Saved data entries

###

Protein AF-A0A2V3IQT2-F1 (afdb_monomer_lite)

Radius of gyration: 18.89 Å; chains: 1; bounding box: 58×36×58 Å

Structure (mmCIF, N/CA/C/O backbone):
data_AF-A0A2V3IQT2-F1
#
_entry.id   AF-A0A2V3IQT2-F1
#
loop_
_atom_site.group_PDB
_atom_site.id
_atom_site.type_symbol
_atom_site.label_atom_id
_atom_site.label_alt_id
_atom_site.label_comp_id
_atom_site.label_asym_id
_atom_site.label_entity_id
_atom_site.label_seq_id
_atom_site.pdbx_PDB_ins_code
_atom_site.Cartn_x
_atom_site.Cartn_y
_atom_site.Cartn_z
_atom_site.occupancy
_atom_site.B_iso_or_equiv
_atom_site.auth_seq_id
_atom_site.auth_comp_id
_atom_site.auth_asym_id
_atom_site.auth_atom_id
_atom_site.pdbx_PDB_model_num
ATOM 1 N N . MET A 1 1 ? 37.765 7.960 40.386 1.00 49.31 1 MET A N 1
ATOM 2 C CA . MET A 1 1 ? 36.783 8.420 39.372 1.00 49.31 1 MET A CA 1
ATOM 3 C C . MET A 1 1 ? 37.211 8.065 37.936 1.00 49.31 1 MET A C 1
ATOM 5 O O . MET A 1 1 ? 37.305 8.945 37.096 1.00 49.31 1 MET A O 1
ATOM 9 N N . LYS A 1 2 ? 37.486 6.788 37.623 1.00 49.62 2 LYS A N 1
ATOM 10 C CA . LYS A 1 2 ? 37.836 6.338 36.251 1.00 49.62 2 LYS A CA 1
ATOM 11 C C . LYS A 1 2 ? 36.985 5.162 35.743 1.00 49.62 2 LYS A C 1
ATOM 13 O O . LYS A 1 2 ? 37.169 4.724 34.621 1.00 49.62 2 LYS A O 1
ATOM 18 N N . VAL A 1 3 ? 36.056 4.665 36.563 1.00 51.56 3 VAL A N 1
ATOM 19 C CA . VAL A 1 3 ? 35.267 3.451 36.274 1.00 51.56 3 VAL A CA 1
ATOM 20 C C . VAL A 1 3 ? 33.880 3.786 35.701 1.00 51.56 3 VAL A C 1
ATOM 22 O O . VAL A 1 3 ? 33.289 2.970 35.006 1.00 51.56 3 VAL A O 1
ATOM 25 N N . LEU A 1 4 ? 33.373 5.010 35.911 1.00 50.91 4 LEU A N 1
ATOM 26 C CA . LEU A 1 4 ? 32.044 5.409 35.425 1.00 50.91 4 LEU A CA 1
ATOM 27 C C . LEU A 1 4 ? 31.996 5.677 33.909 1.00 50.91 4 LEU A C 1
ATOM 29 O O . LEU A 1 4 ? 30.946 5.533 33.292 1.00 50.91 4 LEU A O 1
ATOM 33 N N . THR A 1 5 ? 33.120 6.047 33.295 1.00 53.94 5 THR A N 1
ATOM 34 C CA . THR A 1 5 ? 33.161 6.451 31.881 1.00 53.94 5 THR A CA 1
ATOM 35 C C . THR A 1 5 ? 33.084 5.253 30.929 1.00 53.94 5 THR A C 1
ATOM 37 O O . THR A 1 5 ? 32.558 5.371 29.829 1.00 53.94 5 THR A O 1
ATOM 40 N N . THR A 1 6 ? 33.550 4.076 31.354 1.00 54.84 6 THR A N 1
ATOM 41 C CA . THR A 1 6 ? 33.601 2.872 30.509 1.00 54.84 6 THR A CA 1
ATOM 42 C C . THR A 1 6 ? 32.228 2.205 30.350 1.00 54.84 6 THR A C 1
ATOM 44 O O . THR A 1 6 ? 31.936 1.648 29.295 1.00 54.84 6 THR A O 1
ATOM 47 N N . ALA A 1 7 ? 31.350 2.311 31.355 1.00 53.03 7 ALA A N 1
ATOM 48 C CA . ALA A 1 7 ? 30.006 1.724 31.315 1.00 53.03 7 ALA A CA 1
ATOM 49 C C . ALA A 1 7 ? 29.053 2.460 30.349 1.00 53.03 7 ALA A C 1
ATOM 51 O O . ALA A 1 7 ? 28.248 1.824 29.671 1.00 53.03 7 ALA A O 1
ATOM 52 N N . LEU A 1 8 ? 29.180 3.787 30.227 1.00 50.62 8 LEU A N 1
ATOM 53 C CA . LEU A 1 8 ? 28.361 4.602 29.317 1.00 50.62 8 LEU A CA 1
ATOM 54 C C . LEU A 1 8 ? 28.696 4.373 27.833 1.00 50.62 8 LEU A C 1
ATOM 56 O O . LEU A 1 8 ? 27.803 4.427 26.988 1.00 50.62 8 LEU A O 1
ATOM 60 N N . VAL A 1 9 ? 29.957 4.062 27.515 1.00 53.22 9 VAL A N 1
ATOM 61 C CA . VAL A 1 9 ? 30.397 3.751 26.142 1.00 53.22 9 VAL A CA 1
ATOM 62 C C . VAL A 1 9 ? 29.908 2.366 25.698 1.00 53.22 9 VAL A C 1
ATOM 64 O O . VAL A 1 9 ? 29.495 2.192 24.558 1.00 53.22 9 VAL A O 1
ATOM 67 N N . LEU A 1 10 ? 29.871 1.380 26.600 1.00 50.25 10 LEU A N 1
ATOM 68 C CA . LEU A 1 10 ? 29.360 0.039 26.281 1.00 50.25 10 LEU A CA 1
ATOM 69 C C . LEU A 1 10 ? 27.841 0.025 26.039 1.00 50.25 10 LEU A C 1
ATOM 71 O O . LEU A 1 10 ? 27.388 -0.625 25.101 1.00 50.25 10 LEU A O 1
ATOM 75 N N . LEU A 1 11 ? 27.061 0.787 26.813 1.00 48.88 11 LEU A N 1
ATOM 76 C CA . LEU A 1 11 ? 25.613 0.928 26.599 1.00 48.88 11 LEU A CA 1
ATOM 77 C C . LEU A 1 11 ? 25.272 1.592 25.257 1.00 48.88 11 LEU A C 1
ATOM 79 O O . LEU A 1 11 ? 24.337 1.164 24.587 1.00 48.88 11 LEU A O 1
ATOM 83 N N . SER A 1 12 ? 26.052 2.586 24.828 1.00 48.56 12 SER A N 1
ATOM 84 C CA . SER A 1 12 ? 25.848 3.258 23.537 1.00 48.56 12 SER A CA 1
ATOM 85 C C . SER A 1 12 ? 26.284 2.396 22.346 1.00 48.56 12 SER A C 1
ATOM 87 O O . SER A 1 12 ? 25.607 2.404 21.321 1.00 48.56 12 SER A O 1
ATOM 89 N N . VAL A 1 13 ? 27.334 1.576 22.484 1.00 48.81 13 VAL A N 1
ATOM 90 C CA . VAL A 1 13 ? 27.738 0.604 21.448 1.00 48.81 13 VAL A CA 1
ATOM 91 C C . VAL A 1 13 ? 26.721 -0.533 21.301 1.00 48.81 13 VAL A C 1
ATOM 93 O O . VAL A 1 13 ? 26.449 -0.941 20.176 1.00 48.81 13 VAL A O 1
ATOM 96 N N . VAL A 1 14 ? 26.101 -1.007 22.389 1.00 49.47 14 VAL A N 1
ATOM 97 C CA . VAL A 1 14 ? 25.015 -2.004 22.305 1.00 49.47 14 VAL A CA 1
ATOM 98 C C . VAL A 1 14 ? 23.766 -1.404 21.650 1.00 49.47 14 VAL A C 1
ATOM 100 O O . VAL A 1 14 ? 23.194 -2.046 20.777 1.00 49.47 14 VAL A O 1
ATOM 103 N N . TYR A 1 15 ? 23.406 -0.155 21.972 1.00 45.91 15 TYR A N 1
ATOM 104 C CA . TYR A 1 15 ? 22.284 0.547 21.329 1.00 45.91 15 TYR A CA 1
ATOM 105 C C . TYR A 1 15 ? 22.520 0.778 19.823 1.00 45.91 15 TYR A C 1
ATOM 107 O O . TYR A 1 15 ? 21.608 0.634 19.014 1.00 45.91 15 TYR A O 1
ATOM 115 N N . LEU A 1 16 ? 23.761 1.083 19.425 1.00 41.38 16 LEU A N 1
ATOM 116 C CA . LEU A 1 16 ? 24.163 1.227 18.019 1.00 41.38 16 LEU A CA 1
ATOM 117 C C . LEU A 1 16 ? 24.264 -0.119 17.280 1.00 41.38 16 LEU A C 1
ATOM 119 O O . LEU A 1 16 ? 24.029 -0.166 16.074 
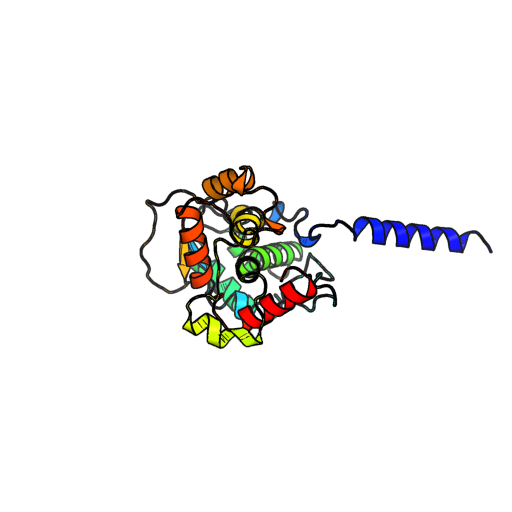1.00 41.38 16 LEU A O 1
ATOM 123 N N . ALA A 1 17 ? 24.600 -1.208 17.978 1.00 40.56 17 ALA A N 1
ATOM 124 C CA . ALA A 1 17 ? 24.681 -2.550 17.403 1.00 40.56 17 ALA A CA 1
ATOM 125 C C . ALA A 1 17 ? 23.301 -3.208 17.230 1.00 40.56 17 ALA A C 1
ATOM 127 O O . ALA A 1 17 ? 23.128 -3.990 16.301 1.00 40.56 17 ALA A O 1
ATOM 128 N N . THR A 1 18 ? 22.305 -2.859 18.052 1.00 43.97 18 THR A N 1
ATOM 129 C CA . THR A 1 18 ? 20.904 -3.259 17.823 1.00 43.97 18 THR A CA 1
ATOM 130 C C . THR A 1 18 ? 20.186 -2.364 16.811 1.00 43.97 18 THR A C 1
ATOM 132 O O . THR A 1 18 ? 19.213 -2.804 16.213 1.00 43.97 18 THR A O 1
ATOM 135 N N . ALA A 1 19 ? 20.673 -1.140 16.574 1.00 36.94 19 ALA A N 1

###

Aim of the task
Each line from the top of the records down to the one with "ATOM 10 C CA" must be retyped exactly; include both ends and nothing else.

Solved problem
Protein AF-A0A2V3IQT2-F1 (afdb_monomer_lite)

Radius of gyration: 18.89 Å; chains: 1; bounding box: 58×36×58 Å

Structure (mmCIF, N/CA/C/O backbone):
data_AF-A0A2V3IQT2-F1
#
_entry.id   AF-A0A2V3IQT2-F1
#
loop_
_atom_site.group_PDB
_atom_site.id
_atom_site.type_symbol
_atom_site.label_atom_id
_atom_site.label_alt_id
_atom_site.label_comp_id
_atom_site.label_asym_id
_atom_site.label_entity_id
_atom_site.label_seq_id
_atom_site.pdbx_PDB_ins_code
_atom_site.Cartn_x
_atom_site.Cartn_y
_atom_site.Cartn_z
_atom_site.occupancy
_atom_site.B_iso_or_equiv
_atom_site.auth_seq_id
_atom_site.auth_comp_id
_atom_site.auth_asym_id
_atom_site.auth_atom_id
_atom_site.pdbx_PDB_model_num
ATOM 1 N N . MET A 1 1 ? 37.765 7.960 40.386 1.00 49.31 1 MET A N 1
ATOM 2 C CA . MET A 1 1 ? 36.783 8.420 39.372 1.00 49.31 1 MET A CA 1
ATOM 3 C C . MET A 1 1 ? 37.211 8.065 37.936 1.00 49.31 1 MET A C 1
ATOM 5 O O . MET A 1 1 ? 37.305 8.945 37.096 1.00 49.31 1 MET A O 1
ATOM 9 N N . LYS A 1 2 ? 37.486 6.788 37.623 1.00 49.62 2 LYS A N 1
ATOM 10 C CA . LYS A 1 2 ? 37.836 6.338 36.251 1.00 49.62 2 LYS A CA 1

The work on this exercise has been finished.